Instructions for the task — In the entries below, find the line with "ATOM 54 C C" and the line with "ATOM 57 N N". Return those two lines and all lines between them, exactly.

[Record set]

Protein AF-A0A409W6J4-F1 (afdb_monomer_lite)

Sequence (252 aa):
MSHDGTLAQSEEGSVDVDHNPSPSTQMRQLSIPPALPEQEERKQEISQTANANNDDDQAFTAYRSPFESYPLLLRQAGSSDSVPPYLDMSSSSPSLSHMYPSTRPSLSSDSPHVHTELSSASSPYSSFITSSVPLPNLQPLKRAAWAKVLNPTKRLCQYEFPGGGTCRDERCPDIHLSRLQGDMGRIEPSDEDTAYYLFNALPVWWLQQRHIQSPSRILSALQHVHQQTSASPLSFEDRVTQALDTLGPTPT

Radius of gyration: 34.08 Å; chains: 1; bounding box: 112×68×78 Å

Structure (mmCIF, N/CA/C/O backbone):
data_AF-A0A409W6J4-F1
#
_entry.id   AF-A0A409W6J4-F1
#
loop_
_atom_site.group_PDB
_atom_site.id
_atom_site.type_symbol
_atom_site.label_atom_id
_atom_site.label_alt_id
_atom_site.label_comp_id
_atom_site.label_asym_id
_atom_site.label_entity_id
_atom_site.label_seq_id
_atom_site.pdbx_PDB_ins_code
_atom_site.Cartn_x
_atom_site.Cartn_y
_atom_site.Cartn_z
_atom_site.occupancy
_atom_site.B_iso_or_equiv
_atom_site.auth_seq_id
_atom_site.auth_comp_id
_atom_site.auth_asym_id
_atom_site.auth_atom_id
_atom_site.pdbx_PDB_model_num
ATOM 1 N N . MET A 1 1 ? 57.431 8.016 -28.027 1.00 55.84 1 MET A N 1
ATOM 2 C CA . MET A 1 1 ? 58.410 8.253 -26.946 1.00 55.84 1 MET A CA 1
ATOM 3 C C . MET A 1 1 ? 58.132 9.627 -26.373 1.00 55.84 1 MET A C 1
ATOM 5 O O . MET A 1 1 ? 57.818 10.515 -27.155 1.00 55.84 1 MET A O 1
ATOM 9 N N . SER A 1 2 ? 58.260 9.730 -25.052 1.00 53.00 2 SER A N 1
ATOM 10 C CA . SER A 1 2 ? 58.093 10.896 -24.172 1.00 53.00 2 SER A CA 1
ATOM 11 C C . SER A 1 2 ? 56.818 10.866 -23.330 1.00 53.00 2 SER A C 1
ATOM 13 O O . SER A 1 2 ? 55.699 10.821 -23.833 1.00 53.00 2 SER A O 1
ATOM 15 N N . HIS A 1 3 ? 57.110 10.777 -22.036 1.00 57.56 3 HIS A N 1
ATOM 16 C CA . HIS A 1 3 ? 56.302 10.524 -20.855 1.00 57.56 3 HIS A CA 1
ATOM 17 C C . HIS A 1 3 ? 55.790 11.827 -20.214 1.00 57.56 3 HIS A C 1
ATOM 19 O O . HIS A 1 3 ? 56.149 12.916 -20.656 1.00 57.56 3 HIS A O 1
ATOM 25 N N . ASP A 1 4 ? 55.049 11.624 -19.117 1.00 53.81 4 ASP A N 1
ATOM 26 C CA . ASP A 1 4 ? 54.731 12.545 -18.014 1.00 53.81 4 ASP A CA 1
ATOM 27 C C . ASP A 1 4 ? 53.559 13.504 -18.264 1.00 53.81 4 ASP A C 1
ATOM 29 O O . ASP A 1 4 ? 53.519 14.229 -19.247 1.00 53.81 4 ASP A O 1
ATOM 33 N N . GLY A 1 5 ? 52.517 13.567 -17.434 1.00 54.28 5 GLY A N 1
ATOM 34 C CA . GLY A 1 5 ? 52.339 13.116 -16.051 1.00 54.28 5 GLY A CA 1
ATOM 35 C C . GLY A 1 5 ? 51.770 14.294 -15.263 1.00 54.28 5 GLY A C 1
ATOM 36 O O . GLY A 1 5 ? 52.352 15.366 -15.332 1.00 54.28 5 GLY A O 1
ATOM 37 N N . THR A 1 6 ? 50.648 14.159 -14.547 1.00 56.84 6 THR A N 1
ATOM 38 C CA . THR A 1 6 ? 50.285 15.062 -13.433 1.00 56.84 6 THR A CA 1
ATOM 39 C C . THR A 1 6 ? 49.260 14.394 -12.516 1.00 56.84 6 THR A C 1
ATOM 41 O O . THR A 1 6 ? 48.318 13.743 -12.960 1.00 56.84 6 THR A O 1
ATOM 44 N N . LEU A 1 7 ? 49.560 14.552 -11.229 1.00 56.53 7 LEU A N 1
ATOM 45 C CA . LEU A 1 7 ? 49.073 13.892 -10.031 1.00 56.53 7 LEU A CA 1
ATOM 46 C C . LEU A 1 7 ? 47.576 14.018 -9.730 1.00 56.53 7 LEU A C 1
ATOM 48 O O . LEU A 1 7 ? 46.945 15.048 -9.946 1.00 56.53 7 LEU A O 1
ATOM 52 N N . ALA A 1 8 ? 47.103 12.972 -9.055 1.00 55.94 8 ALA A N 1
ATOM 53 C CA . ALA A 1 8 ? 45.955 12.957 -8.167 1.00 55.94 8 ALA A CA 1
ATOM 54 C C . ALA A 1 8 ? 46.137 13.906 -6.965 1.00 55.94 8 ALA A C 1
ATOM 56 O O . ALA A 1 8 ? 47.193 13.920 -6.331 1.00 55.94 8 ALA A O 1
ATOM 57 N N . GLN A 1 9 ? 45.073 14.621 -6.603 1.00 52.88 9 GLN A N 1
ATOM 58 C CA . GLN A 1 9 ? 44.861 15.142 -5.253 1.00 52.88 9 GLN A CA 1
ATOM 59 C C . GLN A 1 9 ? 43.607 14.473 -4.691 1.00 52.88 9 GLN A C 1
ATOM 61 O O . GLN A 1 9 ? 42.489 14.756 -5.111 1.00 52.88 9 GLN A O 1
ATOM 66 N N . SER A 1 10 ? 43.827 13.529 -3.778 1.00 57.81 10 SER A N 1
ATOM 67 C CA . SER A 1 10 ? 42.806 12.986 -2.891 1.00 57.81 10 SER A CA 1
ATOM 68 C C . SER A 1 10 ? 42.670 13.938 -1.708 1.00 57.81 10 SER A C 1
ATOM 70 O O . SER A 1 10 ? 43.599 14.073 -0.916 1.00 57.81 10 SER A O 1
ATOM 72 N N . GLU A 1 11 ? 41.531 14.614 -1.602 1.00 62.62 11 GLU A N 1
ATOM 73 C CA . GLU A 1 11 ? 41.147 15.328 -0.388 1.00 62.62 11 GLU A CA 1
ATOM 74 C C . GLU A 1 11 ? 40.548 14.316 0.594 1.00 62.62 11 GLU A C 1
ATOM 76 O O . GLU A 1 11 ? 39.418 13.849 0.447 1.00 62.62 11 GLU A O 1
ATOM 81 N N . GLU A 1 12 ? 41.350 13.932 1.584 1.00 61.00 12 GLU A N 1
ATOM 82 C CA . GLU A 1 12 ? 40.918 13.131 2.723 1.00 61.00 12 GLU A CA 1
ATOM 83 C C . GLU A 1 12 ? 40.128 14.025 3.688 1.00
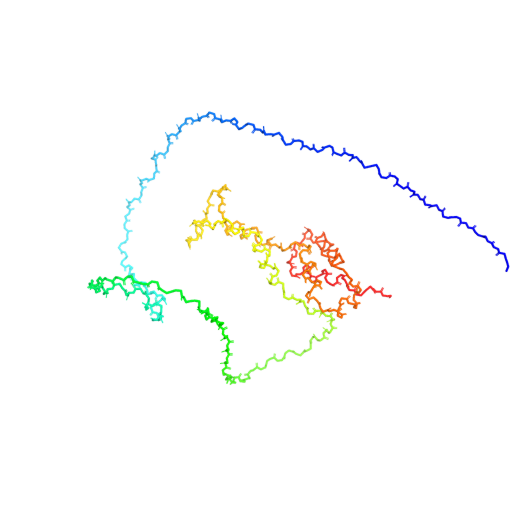 61.00 12 GLU A C 1
ATOM 85 O O . GLU A 1 12 ? 40.680 14.716 4.545 1.00 61.00 12 GLU A O 1
ATOM 90 N N . GLY A 1 13 ? 38.805 14.040 3.522 1.00 60.19 13 GLY A N 1
ATOM 91 C CA . GLY A 1 13 ? 37.877 14.643 4.473 1.00 60.19 13 GLY A CA 1
ATOM 92 C C . GLY A 1 13 ? 37.783 13.796 5.741 1.00 60.19 13 GLY A C 1
ATOM 93 O O . GLY A 1 13 ? 37.037 12.821 5.789 1.00 60.19 13 GLY A O 1
ATOM 94 N N . SER A 1 14 ? 38.543 14.175 6.767 1.00 55.19 14 SER A N 1
ATOM 95 C CA . SER A 1 14 ? 38.420 13.664 8.134 1.00 55.19 14 SER A CA 1
ATOM 96 C C . SER A 1 14 ? 37.054 14.052 8.707 1.00 55.19 14 SER A C 1
ATOM 98 O O . SER A 1 14 ? 36.829 15.209 9.057 1.00 55.19 14 SER A O 1
ATOM 100 N N . VAL A 1 15 ? 36.133 13.092 8.785 1.00 66.25 15 VAL A N 1
ATOM 101 C CA . VAL A 1 15 ? 34.821 13.274 9.414 1.00 66.25 15 VAL A CA 1
ATOM 102 C C . VAL A 1 15 ? 34.980 13.025 10.912 1.00 66.25 15 VAL A C 1
ATOM 104 O O . VAL A 1 15 ? 35.197 11.893 11.340 1.00 66.25 15 VAL A O 1
ATOM 107 N N . ASP A 1 16 ? 34.924 14.102 11.691 1.00 56.62 16 ASP A N 1
ATOM 108 C CA . ASP A 1 16 ? 34.907 14.077 13.153 1.00 56.62 16 ASP A CA 1
ATOM 109 C C . ASP A 1 16 ? 33.583 13.442 13.614 1.00 56.62 16 ASP A C 1
ATOM 111 O O . ASP A 1 16 ? 32.496 13.954 13.333 1.00 56.62 16 ASP A O 1
ATOM 115 N N . VAL A 1 17 ? 33.658 12.254 14.219 1.00 68.75 17 VAL A N 1
ATOM 116 C CA . VAL A 1 17 ? 32.492 11.522 14.727 1.00 68.75 17 VAL A CA 1
ATOM 117 C C . VAL A 1 17 ? 32.338 11.877 16.198 1.00 68.75 17 VAL A C 1
ATOM 119 O O . VAL A 1 17 ? 32.928 11.237 17.077 1.00 68.75 17 VAL A O 1
ATOM 122 N N . ASP A 1 18 ? 31.519 12.895 16.453 1.00 58.62 18 ASP A N 1
ATOM 123 C CA . ASP A 1 18 ? 31.070 13.261 17.792 1.00 58.62 18 ASP A CA 1
ATOM 124 C C . ASP A 1 18 ? 30.463 12.038 18.492 1.00 58.62 18 ASP A C 1
ATOM 126 O O . ASP A 1 18 ? 29.404 11.510 18.134 1.00 58.62 18 ASP A O 1
ATOM 130 N N . HIS A 1 19 ? 31.171 11.568 19.517 1.00 61.34 19 HIS A N 1
ATOM 131 C CA . HIS A 1 19 ? 30.717 10.515 20.409 1.00 61.34 19 HIS A CA 1
ATOM 132 C C . HIS A 1 19 ? 29.602 11.074 21.288 1.00 61.34 19 HIS A C 1
ATOM 134 O O . HIS A 1 19 ? 29.853 11.673 22.331 1.00 61.34 19 HIS A O 1
ATOM 140 N N . ASN A 1 20 ? 28.358 10.876 20.860 1.00 58.97 20 ASN A N 1
ATOM 141 C CA . ASN A 1 20 ? 27.184 11.243 21.636 1.00 58.97 20 ASN A CA 1
ATOM 142 C C . ASN A 1 20 ? 27.050 10.276 22.836 1.00 58.97 20 ASN A C 1
ATOM 144 O O . ASN A 1 20 ? 26.813 9.080 22.625 1.00 58.97 20 ASN A O 1
ATOM 148 N N . PRO A 1 21 ? 27.232 10.727 24.093 1.00 65.31 21 PRO A N 1
ATOM 149 C CA . PRO A 1 21 ? 27.134 9.851 25.251 1.00 65.31 21 PRO A CA 1
ATOM 150 C C . PRO A 1 21 ? 25.682 9.404 25.445 1.00 65.31 21 PRO A C 1
ATOM 152 O O . PRO A 1 21 ? 24.751 10.208 25.471 1.00 65.31 21 PRO A O 1
ATOM 155 N N . SER A 1 22 ? 25.496 8.092 25.576 1.00 60.47 22 SER A N 1
ATOM 156 C CA . SER A 1 22 ? 24.198 7.449 25.759 1.00 60.47 22 SER A CA 1
ATOM 157 C C . SER A 1 22 ? 23.402 8.078 26.914 1.00 60.47 22 SER A C 1
ATOM 159 O O . SER A 1 22 ? 23.929 8.191 28.025 1.00 60.47 22 SER A O 1
ATOM 161 N N . PRO A 1 23 ? 22.124 8.450 26.710 1.00 62.09 23 PRO A N 1
ATOM 162 C CA . PRO A 1 23 ? 21.285 8.936 27.792 1.00 62.09 23 PRO A CA 1
ATOM 163 C C . PRO A 1 23 ? 20.942 7.773 28.725 1.00 62.09 23 PRO A C 1
ATOM 165 O O . PRO A 1 23 ? 20.276 6.807 28.357 1.00 62.09 23 PRO A O 1
ATOM 168 N N . SER A 1 24 ? 21.443 7.882 29.950 1.00 63.69 24 SER A N 1
ATOM 169 C CA . SER A 1 24 ? 21.172 6.979 31.059 1.00 63.69 24 SER A CA 1
ATOM 170 C C . SER A 1 24 ? 19.679 6.991 31.407 1.00 63.69 24 SER A C 1
ATOM 172 O O . SER A 1 24 ? 19.100 8.037 31.707 1.00 63.69 24 SER A O 1
ATOM 174 N N . THR A 1 25 ? 19.056 5.815 31.365 1.00 57.50 25 THR A N 1
ATOM 175 C CA . THR A 1 25 ? 17.670 5.562 31.770 1.00 57.50 25 THR A CA 1
ATOM 176 C C . THR A 1 25 ? 17.516 5.792 33.275 1.00 57.50 25 THR A C 1
ATOM 178 O O . THR A 1 25 ? 17.701 4.880 34.078 1.00 57.50 25 THR A O 1
ATOM 181 N N . GLN A 1 26 ? 17.175 7.014 33.687 1.00 57.47 26 GLN A N 1
ATOM 182 C CA . GLN A 1 26 ? 16.741 7.278 35.058 1.00 57.47 26 GLN A CA 1
ATOM 183 C C . GLN A 1 26 ? 15.262 6.906 35.216 1.00 57.47 26 GLN A C 1
ATOM 185 O O . GLN A 1 26 ? 14.385 7.485 34.571 1.00 57.47 26 GLN A O 1
ATOM 190 N N . MET A 1 27 ? 14.986 5.946 36.105 1.00 52.34 27 MET A N 1
ATOM 191 C CA . MET A 1 27 ? 13.648 5.681 36.632 1.00 52.34 27 MET A CA 1
ATOM 192 C C . MET A 1 27 ? 13.103 6.954 37.291 1.00 52.34 27 MET A C 1
ATOM 194 O O . MET A 1 27 ? 13.501 7.314 38.398 1.00 52.34 27 MET A O 1
ATOM 198 N N . ARG A 1 28 ? 12.165 7.634 36.628 1.00 49.59 28 ARG A N 1
ATOM 199 C CA . ARG A 1 28 ? 11.333 8.645 37.282 1.00 49.59 28 ARG A CA 1
ATOM 200 C C . ARG A 1 28 ? 10.354 7.935 38.215 1.00 49.59 28 ARG A C 1
ATOM 202 O O . ARG A 1 28 ? 9.481 7.202 37.759 1.00 49.59 28 ARG A O 1
ATOM 209 N N . GLN A 1 29 ? 10.513 8.163 39.516 1.00 55.91 29 GLN A N 1
ATOM 210 C CA . GLN A 1 29 ? 9.501 7.848 40.520 1.00 55.91 29 GLN A CA 1
ATOM 211 C C . GLN A 1 29 ? 8.191 8.554 40.147 1.00 55.91 29 GLN A C 1
ATOM 213 O O . GLN A 1 29 ? 8.150 9.772 39.968 1.00 55.91 29 GLN A O 1
ATOM 218 N N . LEU A 1 30 ? 7.130 7.763 39.993 1.00 48.34 30 LEU A N 1
ATOM 219 C CA . LEU A 1 30 ? 5.766 8.228 39.778 1.00 48.34 30 LEU A CA 1
ATOM 220 C C . LEU A 1 30 ? 5.256 8.868 41.074 1.00 48.34 30 LEU A C 1
ATOM 222 O O . LEU A 1 30 ? 4.781 8.179 41.975 1.00 48.34 30 LEU A O 1
ATOM 226 N N . SER A 1 31 ? 5.369 10.190 41.171 1.00 56.47 31 SER A N 1
ATOM 227 C CA . SER A 1 31 ? 4.672 10.967 42.193 1.00 56.47 31 SER A CA 1
ATOM 228 C C . SER A 1 31 ? 3.180 10.986 41.867 1.00 56.47 31 SER A C 1
ATOM 230 O O . SER A 1 31 ? 2.761 11.537 40.850 1.00 56.47 31 SER A O 1
ATOM 232 N N . ILE A 1 32 ? 2.394 10.350 42.731 1.00 60.22 32 ILE A N 1
ATOM 233 C CA . ILE A 1 32 ? 0.931 10.299 42.686 1.00 60.22 32 ILE A CA 1
ATOM 234 C C . ILE A 1 32 ? 0.397 11.721 42.942 1.00 60.22 32 ILE A C 1
ATOM 236 O O . ILE A 1 32 ? 0.680 12.273 44.009 1.00 60.22 32 ILE A O 1
ATOM 240 N N . PRO A 1 33 ? -0.343 12.348 42.008 1.00 62.19 33 PRO A N 1
ATOM 241 C CA . PRO A 1 33 ? -0.980 13.630 42.273 1.00 62.19 33 PRO A CA 1
ATOM 242 C C . PRO A 1 33 ? -2.140 13.463 43.273 1.00 62.19 33 PRO A C 1
ATOM 244 O O . PRO A 1 33 ? -2.847 12.452 43.228 1.00 62.19 33 PRO A O 1
ATOM 247 N N . PRO A 1 34 ? -2.348 14.434 44.182 1.00 59.34 34 PRO A N 1
ATOM 248 C CA . PRO A 1 34 ? -3.435 14.396 45.151 1.00 59.34 34 PRO A CA 1
ATOM 249 C C . PRO A 1 34 ? -4.797 14.499 44.454 1.00 59.34 34 PRO A C 1
ATOM 251 O O . PRO A 1 34 ? -4.968 15.255 43.497 1.00 59.34 34 PRO A O 1
ATOM 254 N N . ALA A 1 35 ? -5.755 13.717 44.954 1.00 48.47 35 ALA A N 1
ATOM 255 C CA . ALA A 1 35 ? -7.131 13.666 44.482 1.00 48.47 35 ALA A CA 1
ATOM 256 C C . ALA A 1 35 ? -7.786 15.056 44.531 1.00 48.47 35 ALA A C 1
ATOM 258 O O . ALA A 1 35 ? -7.840 15.693 45.584 1.00 48.47 35 ALA A O 1
ATOM 259 N N . LEU A 1 36 ? -8.279 15.512 43.379 1.00 54.53 36 LEU A N 1
ATOM 260 C CA . LEU A 1 36 ? -9.165 16.667 43.282 1.00 54.53 36 LEU A CA 1
ATOM 261 C C . LEU A 1 36 ? -10.589 16.256 43.694 1.00 54.53 36 LEU A C 1
ATOM 263 O O . LEU A 1 36 ? -11.019 15.156 43.341 1.00 54.53 36 LEU A O 1
ATOM 267 N N . PRO A 1 37 ? -11.313 17.120 44.424 1.00 55.03 37 PRO A N 1
ATOM 268 C CA . PRO A 1 37 ? -12.662 16.841 44.891 1.00 55.03 37 PRO A CA 1
ATOM 269 C C . PRO A 1 37 ? -13.672 16.808 43.737 1.00 55.03 37 PRO A C 1
ATOM 271 O O . PRO A 1 37 ? -13.625 17.629 42.819 1.00 55.03 37 PRO A O 1
ATOM 274 N N . GLU A 1 38 ? -14.580 15.835 43.831 1.00 50.38 38 GLU A N 1
ATOM 275 C CA . GLU A 1 38 ? -15.792 15.672 43.031 1.00 50.38 38 GLU A CA 1
ATOM 276 C C . GLU A 1 38 ? -16.558 16.988 42.883 1.00 50.38 38 GLU A C 1
ATOM 278 O O . GLU A 1 38 ? -16
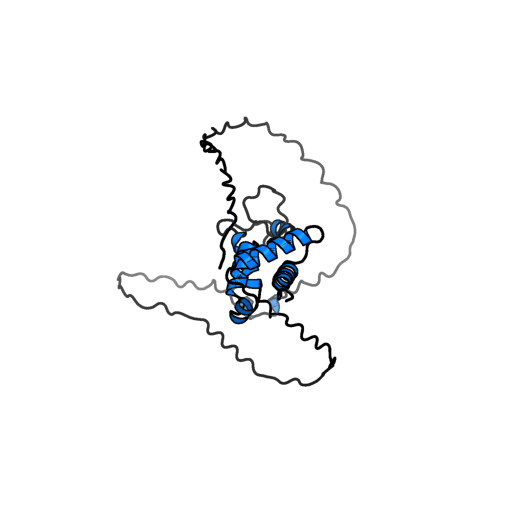.948 17.618 43.864 1.00 50.38 38 GLU A O 1
ATOM 283 N N . GLN A 1 39 ? -16.818 17.367 41.633 1.00 45.47 39 GLN A N 1
ATOM 284 C CA . GLN A 1 39 ? -17.789 18.393 41.289 1.00 45.47 39 GLN A CA 1
ATOM 285 C C . GLN A 1 39 ? -19.076 17.691 40.827 1.00 45.47 39 GLN A C 1
ATOM 287 O O . GLN A 1 39 ? -19.333 17.520 39.634 1.00 45.47 39 GLN A O 1
ATOM 292 N N . GLU A 1 40 ? -19.864 17.226 41.798 1.00 53.59 40 GLU A N 1
ATOM 293 C CA . GLU A 1 40 ? -21.275 16.875 41.618 1.00 53.59 40 GLU A CA 1
ATOM 294 C C . GLU A 1 40 ? -22.077 18.163 41.414 1.00 53.59 40 GLU A C 1
ATOM 296 O O . GLU A 1 40 ? -22.477 18.780 42.388 1.00 53.59 40 GLU A O 1
ATOM 301 N N . GLU A 1 41 ? -22.324 18.593 40.174 1.00 55.56 41 GLU A N 1
ATOM 302 C CA . GLU A 1 41 ? -23.416 19.542 39.888 1.00 55.56 41 GLU A CA 1
ATOM 303 C C . GLU A 1 41 ? -23.714 19.631 38.381 1.00 55.56 41 GLU A C 1
ATOM 305 O O . GLU A 1 41 ? -23.358 20.585 37.692 1.00 55.56 41 GLU A O 1
ATOM 310 N N . ARG A 1 42 ? -24.373 18.600 37.828 1.00 48.59 42 ARG A N 1
ATOM 311 C CA . ARG A 1 42 ? -25.184 18.751 36.601 1.00 48.59 42 ARG A CA 1
ATOM 312 C C . ARG A 1 42 ? -26.195 17.618 36.414 1.00 48.59 42 ARG A C 1
ATOM 314 O O . ARG A 1 42 ? -26.198 16.891 35.425 1.00 48.59 42 ARG A O 1
ATOM 321 N N . LYS A 1 43 ? -27.084 17.470 37.392 1.00 50.28 43 LYS A N 1
ATOM 322 C CA . LYS A 1 43 ? -28.416 16.888 37.179 1.00 50.28 43 LYS A CA 1
ATOM 323 C C . LYS A 1 43 ? -29.414 18.038 37.194 1.00 50.28 43 LYS A C 1
ATOM 325 O O . LYS A 1 43 ? -29.249 18.942 37.997 1.00 50.28 43 LYS A O 1
ATOM 330 N N . GLN A 1 44 ? -30.458 17.909 36.376 1.00 53.16 44 GLN A N 1
ATOM 331 C CA . GLN A 1 44 ? -31.542 18.867 36.109 1.00 53.16 44 GLN A CA 1
ATOM 332 C C . GLN A 1 44 ? -31.242 19.803 34.936 1.00 53.16 44 GLN A C 1
ATOM 334 O O . GLN A 1 44 ? -30.658 20.850 35.141 1.00 53.16 44 GLN A O 1
ATOM 339 N N . GLU A 1 45 ? -31.622 19.394 33.714 1.00 48.06 45 GLU A N 1
ATOM 340 C CA . GLU A 1 45 ? -32.504 20.194 32.832 1.00 48.06 45 GLU A CA 1
ATOM 341 C C . GLU A 1 45 ? -32.811 19.499 31.484 1.00 48.06 45 GLU A C 1
ATOM 343 O O . GLU A 1 45 ? -32.642 20.079 30.424 1.00 48.06 45 GLU A O 1
ATOM 348 N N . ILE A 1 46 ? -33.256 18.234 31.458 1.00 48.97 46 ILE A N 1
ATOM 349 C CA . ILE A 1 46 ? -33.890 17.680 30.238 1.00 48.97 46 ILE A CA 1
ATOM 350 C C . ILE A 1 46 ? -35.047 16.777 30.660 1.00 48.97 46 ILE A C 1
ATOM 352 O O . ILE A 1 46 ? -34.963 15.553 30.686 1.00 48.97 46 ILE A O 1
ATOM 356 N N . SER A 1 47 ? -36.135 17.399 31.093 1.00 50.44 47 SER A N 1
ATOM 357 C CA . SER A 1 47 ? -37.424 16.739 31.305 1.00 50.44 47 SER A CA 1
ATOM 358 C C . SER A 1 47 ? -38.515 17.780 31.129 1.00 50.44 47 SER A C 1
ATOM 360 O O . SER A 1 47 ? -39.037 18.279 32.118 1.00 50.44 47 SER A O 1
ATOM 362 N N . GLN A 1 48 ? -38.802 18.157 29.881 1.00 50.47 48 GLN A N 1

[/Record set]

Exercise result —
ATOM 54 C C . ALA A 1 8 ? 46.137 13.906 -6.965 1.00 55.94 8 ALA A C 1
ATOM 56 O O . ALA A 1 8 ? 47.193 13.920 -6.331 1.00 55.94 8 ALA A O 1
ATOM 57 N N . GLN A 1 9 ? 45.073 14.621 -6.603 1.00 52.88 9 GLN A N 1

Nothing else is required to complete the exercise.